In 2022, Google’s research team discovered: If you ask AI to “think step by step” in the prompt, its reasoning ability can improve by 3-5x.

This technique is called Chain-of-Thought (CoT).

Side-by-Side Comparison

❌ Standard prompt:

A classroom has 23 students. 5 leave,
then 3 new groups of 4 students each arrive. How many students are there now?

AI answers: 26 (Wrong)

✅ CoT prompt:

A classroom has 23 students. 5 leave,
then 3 new groups of 4 students each arrive. How many students are there now?
Let's work through this step by step.

AI answers:

Let me calculate step by step:
1. Originally 23 students
2. 5 leave → 23 - 5 = 18 students
3. 3 groups arrive, 4 per group → 3 × 4 = 12 students
4. 18 + 12 = 30 students
The answer is 30 students.

✅ Correct.

Why Does It Work?

Duck Editor Analogy: You ask a student to solve a math problem. They calculate in their head and blurt out “26.” You ask them to write down their work, and at step two they catch their own mistake. The written process itself is a self-correction mechanism.

Technically, CoT works because:

  • Breaks down complex problems: One big problem becomes multiple small ones, each step is a simple problem
  • Intermediate steps are checkable: Errors can be caught at a specific step
  • Leverages the model’s sequential generation: Each generated token influences the next token

Three Ways to Use CoT

1. Zero-shot CoT: The Simplest Approach

No examples needed — just add one sentence:

[Your question]
Let's think step by step.

That’s it. Adding this one sentence boosted math and logic accuracy from 17.7% to 78.7% — that’s from Google’s paper, not made up.

2. Few-shot CoT: With Examples

Give AI 2-3 examples that include the reasoning process, so it learns the format:

Question: Mike has 3 apples. Jane gives him 5 more, and he eats 2. How many are left?
Reasoning:
- Started with 3
- Plus 5 → 3 + 5 = 8
- Ate 2 → 8 - 2 = 6
Answer: 6

Question: [Your new question]
Reasoning:

More stable than Zero-shot, especially when you know the correct reasoning approach.

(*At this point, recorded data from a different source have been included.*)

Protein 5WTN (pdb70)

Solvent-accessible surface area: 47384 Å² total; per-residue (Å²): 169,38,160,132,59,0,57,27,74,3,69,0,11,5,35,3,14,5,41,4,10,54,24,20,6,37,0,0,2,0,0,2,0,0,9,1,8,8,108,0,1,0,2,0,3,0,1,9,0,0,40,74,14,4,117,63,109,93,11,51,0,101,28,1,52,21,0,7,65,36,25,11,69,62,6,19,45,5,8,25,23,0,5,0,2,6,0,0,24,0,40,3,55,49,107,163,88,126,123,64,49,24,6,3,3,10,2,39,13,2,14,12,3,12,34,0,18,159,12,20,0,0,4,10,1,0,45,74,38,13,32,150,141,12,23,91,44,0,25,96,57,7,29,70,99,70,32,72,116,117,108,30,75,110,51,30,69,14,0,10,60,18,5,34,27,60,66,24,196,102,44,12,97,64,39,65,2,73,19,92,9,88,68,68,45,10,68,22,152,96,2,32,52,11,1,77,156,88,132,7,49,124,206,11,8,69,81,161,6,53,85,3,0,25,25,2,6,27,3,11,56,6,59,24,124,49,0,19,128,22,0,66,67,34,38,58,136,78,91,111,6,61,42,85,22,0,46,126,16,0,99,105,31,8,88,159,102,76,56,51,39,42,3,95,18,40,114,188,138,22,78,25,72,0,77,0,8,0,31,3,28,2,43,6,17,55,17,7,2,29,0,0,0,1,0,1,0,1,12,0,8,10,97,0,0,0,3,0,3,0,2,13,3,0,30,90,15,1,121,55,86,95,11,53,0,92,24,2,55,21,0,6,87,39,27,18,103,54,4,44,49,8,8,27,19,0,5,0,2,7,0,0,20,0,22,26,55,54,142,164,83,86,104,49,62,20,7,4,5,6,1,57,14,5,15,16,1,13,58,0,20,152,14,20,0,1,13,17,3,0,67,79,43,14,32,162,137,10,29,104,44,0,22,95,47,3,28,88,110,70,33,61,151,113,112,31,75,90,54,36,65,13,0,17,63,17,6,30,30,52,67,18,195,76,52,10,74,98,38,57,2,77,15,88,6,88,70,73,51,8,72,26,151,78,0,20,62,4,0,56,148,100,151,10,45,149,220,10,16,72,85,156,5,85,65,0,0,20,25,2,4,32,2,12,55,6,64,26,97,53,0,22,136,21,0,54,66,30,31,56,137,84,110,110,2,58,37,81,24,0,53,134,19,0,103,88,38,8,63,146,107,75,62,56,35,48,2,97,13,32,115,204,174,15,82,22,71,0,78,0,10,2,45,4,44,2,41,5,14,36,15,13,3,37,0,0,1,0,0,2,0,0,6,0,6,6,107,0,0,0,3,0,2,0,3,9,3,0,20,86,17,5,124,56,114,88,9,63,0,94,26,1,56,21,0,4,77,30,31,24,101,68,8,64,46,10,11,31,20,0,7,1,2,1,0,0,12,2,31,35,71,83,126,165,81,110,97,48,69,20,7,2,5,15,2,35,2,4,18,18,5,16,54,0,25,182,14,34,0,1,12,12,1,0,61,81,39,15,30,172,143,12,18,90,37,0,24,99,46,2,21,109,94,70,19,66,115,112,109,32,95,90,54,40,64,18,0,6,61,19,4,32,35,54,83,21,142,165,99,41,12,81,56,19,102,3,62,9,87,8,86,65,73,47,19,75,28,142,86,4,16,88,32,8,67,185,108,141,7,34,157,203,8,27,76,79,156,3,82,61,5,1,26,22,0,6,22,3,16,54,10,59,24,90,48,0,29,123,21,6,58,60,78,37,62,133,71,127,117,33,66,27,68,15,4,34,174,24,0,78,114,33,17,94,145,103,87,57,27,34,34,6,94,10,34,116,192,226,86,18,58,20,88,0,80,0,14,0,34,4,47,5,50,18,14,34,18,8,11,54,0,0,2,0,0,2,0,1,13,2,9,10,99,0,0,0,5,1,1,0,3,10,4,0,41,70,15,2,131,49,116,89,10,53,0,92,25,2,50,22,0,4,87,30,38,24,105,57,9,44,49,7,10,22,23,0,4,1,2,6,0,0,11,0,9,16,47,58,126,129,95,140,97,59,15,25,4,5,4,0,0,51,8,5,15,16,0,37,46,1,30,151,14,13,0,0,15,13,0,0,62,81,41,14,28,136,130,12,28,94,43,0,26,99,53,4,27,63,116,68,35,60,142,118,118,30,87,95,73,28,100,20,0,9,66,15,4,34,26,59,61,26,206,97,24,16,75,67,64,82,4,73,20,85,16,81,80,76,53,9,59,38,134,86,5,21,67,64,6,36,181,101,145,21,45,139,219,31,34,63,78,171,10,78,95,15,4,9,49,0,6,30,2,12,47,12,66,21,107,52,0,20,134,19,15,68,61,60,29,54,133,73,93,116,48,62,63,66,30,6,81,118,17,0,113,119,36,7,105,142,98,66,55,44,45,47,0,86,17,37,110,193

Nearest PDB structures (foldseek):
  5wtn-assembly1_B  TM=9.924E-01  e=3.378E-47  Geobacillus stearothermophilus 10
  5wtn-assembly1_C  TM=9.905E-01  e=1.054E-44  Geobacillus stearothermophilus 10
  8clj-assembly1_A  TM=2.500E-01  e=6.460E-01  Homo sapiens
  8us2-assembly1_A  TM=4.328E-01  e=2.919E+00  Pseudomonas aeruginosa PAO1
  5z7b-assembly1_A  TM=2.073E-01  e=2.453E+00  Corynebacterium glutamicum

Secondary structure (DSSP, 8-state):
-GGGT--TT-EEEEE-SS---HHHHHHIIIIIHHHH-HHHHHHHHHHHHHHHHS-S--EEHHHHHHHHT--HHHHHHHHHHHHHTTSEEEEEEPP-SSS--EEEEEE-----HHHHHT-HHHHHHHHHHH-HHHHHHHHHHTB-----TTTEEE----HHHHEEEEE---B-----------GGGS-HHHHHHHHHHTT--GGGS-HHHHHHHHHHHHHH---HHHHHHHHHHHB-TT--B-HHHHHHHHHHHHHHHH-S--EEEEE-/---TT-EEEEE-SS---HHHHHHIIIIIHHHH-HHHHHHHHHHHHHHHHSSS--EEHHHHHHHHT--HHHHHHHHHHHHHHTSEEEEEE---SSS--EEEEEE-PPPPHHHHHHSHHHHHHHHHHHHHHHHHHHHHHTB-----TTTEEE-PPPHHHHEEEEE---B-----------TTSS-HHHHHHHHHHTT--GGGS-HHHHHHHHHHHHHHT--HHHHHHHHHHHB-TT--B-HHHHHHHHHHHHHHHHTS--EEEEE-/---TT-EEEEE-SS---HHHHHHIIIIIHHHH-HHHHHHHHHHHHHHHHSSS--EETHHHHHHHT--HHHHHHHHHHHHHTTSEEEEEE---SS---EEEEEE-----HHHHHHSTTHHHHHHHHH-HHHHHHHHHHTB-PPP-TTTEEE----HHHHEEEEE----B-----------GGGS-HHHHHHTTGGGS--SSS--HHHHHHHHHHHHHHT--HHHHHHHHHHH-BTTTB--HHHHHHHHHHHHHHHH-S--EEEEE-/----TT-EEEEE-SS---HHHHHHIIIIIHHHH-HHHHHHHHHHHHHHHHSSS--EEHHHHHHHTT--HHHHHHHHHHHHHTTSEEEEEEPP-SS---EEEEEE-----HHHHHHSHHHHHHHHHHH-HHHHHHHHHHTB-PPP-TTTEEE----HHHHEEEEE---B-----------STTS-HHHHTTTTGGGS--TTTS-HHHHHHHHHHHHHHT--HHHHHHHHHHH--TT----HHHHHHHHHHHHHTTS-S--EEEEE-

3. Self-Consistency: Majority Vote

Ask the same question and have AI answer 5 times using CoT, then see which answer appears most often — majority rules.

Answer 1: 300 (reasoning path A)
Answer 2: 360 (reasoning path B)
Answer 3: 360 (reasoning path C)
Answer 4: 360 (reasoning path D)
Answer 5: 300 (reasoning path E)

Vote result: 360 (3/5 votes) → Use 360

Duck Editor Analogy: When you’re unsure of the answer, ask 5 people and go with the majority. It’s not guaranteed to be right, but chances are better than asking just 1 person.

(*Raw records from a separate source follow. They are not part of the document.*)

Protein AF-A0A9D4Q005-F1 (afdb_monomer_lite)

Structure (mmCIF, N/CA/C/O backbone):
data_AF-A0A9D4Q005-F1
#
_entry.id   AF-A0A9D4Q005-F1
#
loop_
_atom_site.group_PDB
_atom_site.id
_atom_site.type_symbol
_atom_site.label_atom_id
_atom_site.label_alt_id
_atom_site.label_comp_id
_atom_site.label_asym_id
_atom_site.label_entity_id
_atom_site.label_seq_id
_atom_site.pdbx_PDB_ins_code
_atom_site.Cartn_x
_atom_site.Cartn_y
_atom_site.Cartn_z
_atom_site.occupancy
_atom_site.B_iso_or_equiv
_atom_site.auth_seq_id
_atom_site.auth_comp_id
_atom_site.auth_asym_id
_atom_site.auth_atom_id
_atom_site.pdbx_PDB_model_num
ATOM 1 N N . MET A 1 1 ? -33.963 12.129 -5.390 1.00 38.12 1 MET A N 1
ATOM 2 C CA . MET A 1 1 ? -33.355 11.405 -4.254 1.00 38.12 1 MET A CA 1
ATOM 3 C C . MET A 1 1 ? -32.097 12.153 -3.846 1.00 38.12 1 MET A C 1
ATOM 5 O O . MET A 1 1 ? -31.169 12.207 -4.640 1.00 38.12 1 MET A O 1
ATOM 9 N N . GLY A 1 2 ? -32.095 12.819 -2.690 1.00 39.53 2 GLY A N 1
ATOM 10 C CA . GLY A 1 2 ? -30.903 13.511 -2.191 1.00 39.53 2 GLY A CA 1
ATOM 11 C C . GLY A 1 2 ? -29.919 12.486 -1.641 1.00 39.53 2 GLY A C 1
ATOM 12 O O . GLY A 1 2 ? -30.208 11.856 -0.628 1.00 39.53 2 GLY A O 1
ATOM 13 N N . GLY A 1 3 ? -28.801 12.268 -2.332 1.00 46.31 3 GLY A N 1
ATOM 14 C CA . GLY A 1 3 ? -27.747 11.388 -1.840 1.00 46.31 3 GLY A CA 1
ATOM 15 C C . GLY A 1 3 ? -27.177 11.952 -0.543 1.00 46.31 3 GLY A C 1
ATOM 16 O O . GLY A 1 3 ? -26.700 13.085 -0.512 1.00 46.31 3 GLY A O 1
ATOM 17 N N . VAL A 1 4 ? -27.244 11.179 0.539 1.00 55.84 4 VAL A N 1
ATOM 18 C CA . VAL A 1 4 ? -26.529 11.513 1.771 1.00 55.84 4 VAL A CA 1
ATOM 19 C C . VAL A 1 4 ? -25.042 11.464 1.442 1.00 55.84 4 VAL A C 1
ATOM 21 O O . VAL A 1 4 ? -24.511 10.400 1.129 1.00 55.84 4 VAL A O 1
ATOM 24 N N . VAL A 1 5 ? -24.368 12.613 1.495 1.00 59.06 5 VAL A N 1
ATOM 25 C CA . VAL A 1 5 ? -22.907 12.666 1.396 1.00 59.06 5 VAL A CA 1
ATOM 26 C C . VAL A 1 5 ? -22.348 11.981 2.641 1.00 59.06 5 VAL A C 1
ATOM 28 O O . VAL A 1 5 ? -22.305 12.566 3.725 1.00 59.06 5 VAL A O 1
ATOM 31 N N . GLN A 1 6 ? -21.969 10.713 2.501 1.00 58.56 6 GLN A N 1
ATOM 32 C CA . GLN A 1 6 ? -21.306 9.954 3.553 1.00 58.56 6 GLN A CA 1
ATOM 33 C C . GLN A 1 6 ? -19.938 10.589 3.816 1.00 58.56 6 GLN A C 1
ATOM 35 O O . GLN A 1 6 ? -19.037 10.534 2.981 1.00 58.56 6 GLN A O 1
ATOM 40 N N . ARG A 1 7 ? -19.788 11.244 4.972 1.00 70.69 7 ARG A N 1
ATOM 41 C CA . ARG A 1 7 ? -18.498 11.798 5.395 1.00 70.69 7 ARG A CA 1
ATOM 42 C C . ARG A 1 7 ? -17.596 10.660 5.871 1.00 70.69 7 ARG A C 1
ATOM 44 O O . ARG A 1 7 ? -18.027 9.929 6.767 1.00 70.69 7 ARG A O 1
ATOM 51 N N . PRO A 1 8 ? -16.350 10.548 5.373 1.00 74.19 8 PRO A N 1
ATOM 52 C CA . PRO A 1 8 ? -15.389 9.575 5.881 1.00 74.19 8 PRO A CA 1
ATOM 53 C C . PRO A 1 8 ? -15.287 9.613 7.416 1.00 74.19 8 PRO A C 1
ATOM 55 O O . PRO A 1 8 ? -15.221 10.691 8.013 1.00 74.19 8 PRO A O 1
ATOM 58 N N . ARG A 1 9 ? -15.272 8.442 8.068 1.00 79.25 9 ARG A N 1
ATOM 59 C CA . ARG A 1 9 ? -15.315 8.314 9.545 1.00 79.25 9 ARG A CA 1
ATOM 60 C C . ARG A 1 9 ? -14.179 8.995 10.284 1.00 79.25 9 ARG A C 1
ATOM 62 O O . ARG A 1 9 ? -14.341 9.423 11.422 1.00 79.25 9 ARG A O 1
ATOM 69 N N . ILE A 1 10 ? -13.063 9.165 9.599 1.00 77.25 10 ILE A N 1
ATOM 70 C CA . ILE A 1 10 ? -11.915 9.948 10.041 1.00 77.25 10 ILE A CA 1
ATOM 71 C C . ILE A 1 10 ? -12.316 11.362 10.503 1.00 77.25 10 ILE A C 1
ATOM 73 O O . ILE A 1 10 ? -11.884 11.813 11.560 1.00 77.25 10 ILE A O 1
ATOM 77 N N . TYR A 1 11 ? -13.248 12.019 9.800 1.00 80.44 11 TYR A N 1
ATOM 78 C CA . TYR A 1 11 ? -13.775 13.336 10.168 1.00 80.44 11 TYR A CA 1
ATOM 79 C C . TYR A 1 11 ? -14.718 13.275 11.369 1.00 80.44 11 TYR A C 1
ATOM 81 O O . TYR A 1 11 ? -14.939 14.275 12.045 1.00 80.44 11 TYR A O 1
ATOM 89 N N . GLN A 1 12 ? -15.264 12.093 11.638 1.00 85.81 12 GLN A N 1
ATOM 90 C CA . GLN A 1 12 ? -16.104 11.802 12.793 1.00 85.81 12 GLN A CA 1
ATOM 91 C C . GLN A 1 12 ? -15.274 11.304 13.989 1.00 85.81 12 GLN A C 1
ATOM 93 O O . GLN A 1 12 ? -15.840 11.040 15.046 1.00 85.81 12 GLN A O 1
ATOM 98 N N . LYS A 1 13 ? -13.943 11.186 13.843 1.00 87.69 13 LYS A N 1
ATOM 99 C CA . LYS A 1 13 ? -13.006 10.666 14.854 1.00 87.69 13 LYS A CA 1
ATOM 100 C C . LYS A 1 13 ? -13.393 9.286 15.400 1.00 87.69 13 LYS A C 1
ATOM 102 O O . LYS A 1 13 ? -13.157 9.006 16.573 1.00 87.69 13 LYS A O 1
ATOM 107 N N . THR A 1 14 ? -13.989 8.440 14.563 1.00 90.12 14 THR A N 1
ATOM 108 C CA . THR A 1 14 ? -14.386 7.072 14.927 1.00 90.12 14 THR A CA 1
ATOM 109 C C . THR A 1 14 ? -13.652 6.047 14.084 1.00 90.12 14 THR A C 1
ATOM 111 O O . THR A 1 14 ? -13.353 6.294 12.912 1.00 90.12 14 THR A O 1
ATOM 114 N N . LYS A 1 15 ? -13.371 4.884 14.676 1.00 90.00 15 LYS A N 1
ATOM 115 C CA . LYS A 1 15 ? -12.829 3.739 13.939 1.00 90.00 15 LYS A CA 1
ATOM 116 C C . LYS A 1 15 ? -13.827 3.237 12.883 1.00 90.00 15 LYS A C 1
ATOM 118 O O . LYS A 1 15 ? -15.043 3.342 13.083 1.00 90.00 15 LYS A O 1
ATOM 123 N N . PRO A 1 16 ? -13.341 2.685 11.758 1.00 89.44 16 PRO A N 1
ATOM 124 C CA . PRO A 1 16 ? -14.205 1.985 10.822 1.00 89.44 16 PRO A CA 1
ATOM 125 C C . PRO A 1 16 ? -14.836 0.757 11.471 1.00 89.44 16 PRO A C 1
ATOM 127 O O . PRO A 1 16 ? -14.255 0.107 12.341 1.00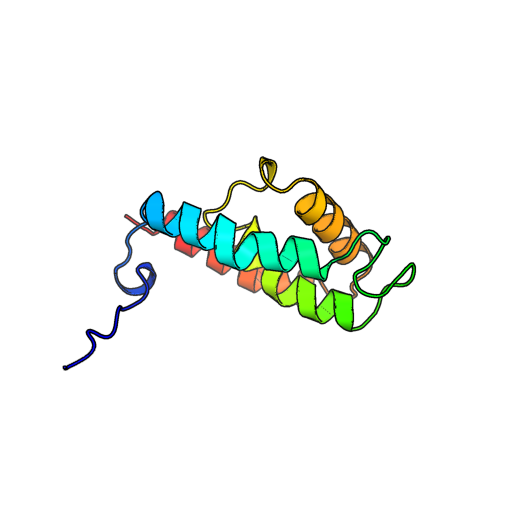 89.44 16 PRO A O 1
ATOM 130 N N . THR A 1 17 ? -16.050 0.451 11.035 1.00 91.44 17 THR A N 1
ATOM 131 C CA . THR A 1 17 ? -16.731 -0.796 11.377 1.00 91.44 17 THR A CA 1
ATOM 132 C C . THR A 1 17 ? -16.067 -1.969 10.667 1.00 91.44 17 THR A C 1
ATOM 134 O O . THR A 1 17 ? -15.424 -1.801 9.630 1.00 91.44 17 THR A O 1
ATOM 137 N N . MET A 1 18 ? -16.286 -3.182 11.176 1.00 91.44 18 MET A N 1
ATOM 138 C CA . MET A 1 18 ? -15.788 -4.394 10.519 1.00 91.44 18 MET A CA 1
ATOM 139 C C . MET A 1 18 ? -16.272 -4.517 9.072 1.00 91.44 18 MET A C 1
ATOM 141 O O . MET A 1 18 ? -15.486 -4.885 8.212 1.00 91.44 18 MET A O 1
ATOM 145 N N . GLN A 1 19 ? -17.521 -4.142 8.779 1.00 92.31 19 GLN A N 1
ATOM 146 C CA . GLN A 1 19 ? -18.059 -4.184 7.417 1.00 92.31 19 GLN A CA 1
ATOM 147 C C . GLN A 1 19 ? -17.309 -3.243 6.461 1.00 92.31 19 GLN A C 1
ATOM 149 O O . GLN A 1 19 ? -17.062 -3.600 5.311 1.00 92.31 19 GLN A O 1
ATOM 154 N N . GLU A 1 20 ? -16.926 -2.051 6.917 1.00 90.19 20 GLU A N 1
ATOM 155 C CA . GLU A 1 20 ? -16.157 -1.108 6.096 1.00 90.19 20 GLU A CA 1
ATOM 156 C C . GLU A 1 20 ? -14.713 -1.558 5.917 1.00 90.19 20 GLU A C 1
ATOM 158 O O . GLU A 1 20 ? -14.167 -1.379 4.833 1.00 90.19 20 GLU A O 1
ATOM 163 N N . ILE A 1 21 ? -14.113 -2.175 6.941 1.00 91.31 21 ILE A N 1
ATOM 164 C CA . ILE A 1 21 ? -12.795 -2.804 6.811 1.00 91.31 21 ILE A CA 1
ATOM 165 C C . ILE A 1 21 ? -12.870 -3.933 5.781 1.00 91.31 21 ILE A C 1
ATOM 167 O O . ILE A 1 21 ? -12.066 -3.945 4.860 1.00 91.31 21 ILE A O 1
ATOM 171 N N . THR A 1 22 ? -13.865 -4.820 5.860 1.00 92.69 22 THR A N 1
ATOM 172 C CA . THR A 1 22 ? -14.072 -5.878 4.858 1.00 92.69 22 THR A CA 1
ATOM 173 C C . THR A 1 22 ? -14.297 -5.299 3.461 1.00 92.69 22 THR A C 1
ATOM 175 O O . THR A 1 22 ? -13.706 -5.771 2.501 1.00 92.69 22 THR A O 1
ATOM 178 N N . THR A 1 23 ? -15.077 -4.223 3.335 1.00 91.62 23 THR A N 1
ATOM 179 C CA . THR A 1 23 ? -15.297 -3.549 2.043 1.00 91.62 23 THR A CA 1
ATOM 180 C C . THR A 1 23 ? -13.999 -2.956 1.486 1.00 91.62 23 THR A C 1
ATOM 182 O O . THR A 1 23 ? -13.750 -3.041 0.286 1.00 91.62 23 THR A O 1
ATOM 185 N N . LEU A 1 24 ? -13.161 -2.361 2.340 1.00 90.12 24 LEU A N 1
ATOM 186 C CA . LEU A 1 24 ? -11.838 -1.860 1.966 1.00 90.12 24 LEU A CA 1
ATOM 187 C C . LEU A 1 24 ? -10.921 -3.010 1.527 1.00 90.12 24 LEU A C 1
ATOM 189 O O . LEU A 1 24 ? -10.281 -2.917 0.483 1.00 90.12 24 LEU A O 1
ATOM 193 N N . GLU A 1 25 ? -10.882 -4.093 2.301 1.00 93.62 25 GLU A N 1
ATOM 194 C CA . GLU A 1 25 ? -10.123 -5.306 1.997 1.00 93.62 25 GLU A CA 1
ATOM 195 C C . GLU A 1 25 ? -10.527 -5.871 0.625 1.00 93.62 25 GLU A C 1
ATOM 197 O O . GLU A 1 25 ? -9.679 -6.004 -0.258 1.00 93.62 25 GLU A O 1
ATOM 202 N N . ASP A 1 26 ? -11.820 -6.121 0.408 1.00 93.38 26 ASP A N 1
ATOM 203 C CA . ASP A 1 26 ? -12.317 -6.808 -0.785 1.00 93.38 26 ASP A CA 1
ATOM 204 C C . ASP A 1 26 ? -12.316 -5.944 -2.049 1.00 93.38 26 ASP A C 1
ATOM 206 O O . ASP A 1 26 ? -12.016 -6.455 -3.127 1.00 93.38 26 ASP A O 1
ATOM 210 N N . ASN A 1 27 ? -12.610 -4.645 -1.945 1.00 90.62 27 ASN A N 1
ATOM 211 C CA . ASN A 1 27 ? -12.729 -3.790 -3.131 1.00 90.62 27 ASN A CA 1
ATOM 212 C C . ASN A 1 27 ? -11.447 -3.033 -3.463 1.00 90.62 27 ASN A C 1
ATOM 214 O O . ASN A 1 27 ? -11.223 -2.712 -4.626 1.00 90.62 27 ASN A O 1
ATOM 218 N N . TYR A 1 28 ? -10.624 -2.697 -2.471 1.00 91.62 28 TYR A N 1
ATOM 219 C CA . TYR A 1 28 ? -9.455 -1.846 -2.685 1.00 91.62 28 TYR A CA 1
ATOM 220 C C . TYR A 1 28 ? -8.152 -2.622 -2.546 1.00 91.62 28 TYR A C 1
ATOM 222 O O . TYR A 1 28 ? -7.358 -2.646 -3.484 1.00 91.62 28 TYR A O 1
ATOM 230 N N . VAL A 1 29 ? -7.942 -3.305 -1.417 1.00 94.69 29 VAL A N 1
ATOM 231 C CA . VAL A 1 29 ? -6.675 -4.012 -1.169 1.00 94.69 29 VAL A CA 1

ReAct: Making AI Think and Act Simultaneously

CoT’s Limitation

CoT teaches AI to reason, but it can only think “in its head” — when it needs to look up data or use tools, it falls short.

“Will it rain in Taipei tomorrow?” AI can reason with CoT, but without weather data, it can only guess.

ReAct = Reasoning + Acting

The 2022 ReAct paper merged reasoning and acting:

Thought → Action → Observation → Thought...

Full workflow:

User: "Will it rain in Taipei tomorrow? Help me decide whether to bring an umbrella."

[Thought] User is asking about Taipei weather. I need to check the forecast for an accurate answer.
[Action]  Call weather.get_forecast(city="Taipei", day="tomorrow")
[Observation] API returns: 80% chance of rain, 18-22°C, northeast wind
[Thought] 80% chance of rain is high — I should recommend an umbrella.
          Temperature is on the cool side, I can suggest a jacket too.
[Answer]  Tomorrow in Taipei there's an 80% chance of rain — bring an umbrella!
          Temperature 18-22°C with northeast winds, so a light jacket would help too.

This Is the Core of OpenClaw’s Agent

OpenClaw’s Agent mode is an implementation of the ReAct loop:

  1. Perceive (receive your instruction)
  2. Think (analyze which Skills are needed)
  3. Act (call a Skill / tool)
  4. Observe (receive the tool’s result)
  5. Back to Think (determine if the task is complete)
You: "Organize my to-do list for today and send it to Telegram"

Agent thinks: Needs two steps — get to-dos + send message
Agent acts: Calls Todoist Skill → Gets today's to-dos
Agent observes: Received 5 to-do items
Agent thinks: Format and send to Telegram
Agent acts: Calls Telegram Skill → Sends formatted list
Agent observes: Sent successfully
Agent replies: "I've sent your 5 to-do items to your Telegram!"

See Agent Complete Guide for details.


Advanced: Tree of Thoughts

From Chain to Tree

CoT is a linear thinking path — from A → B → C → answer.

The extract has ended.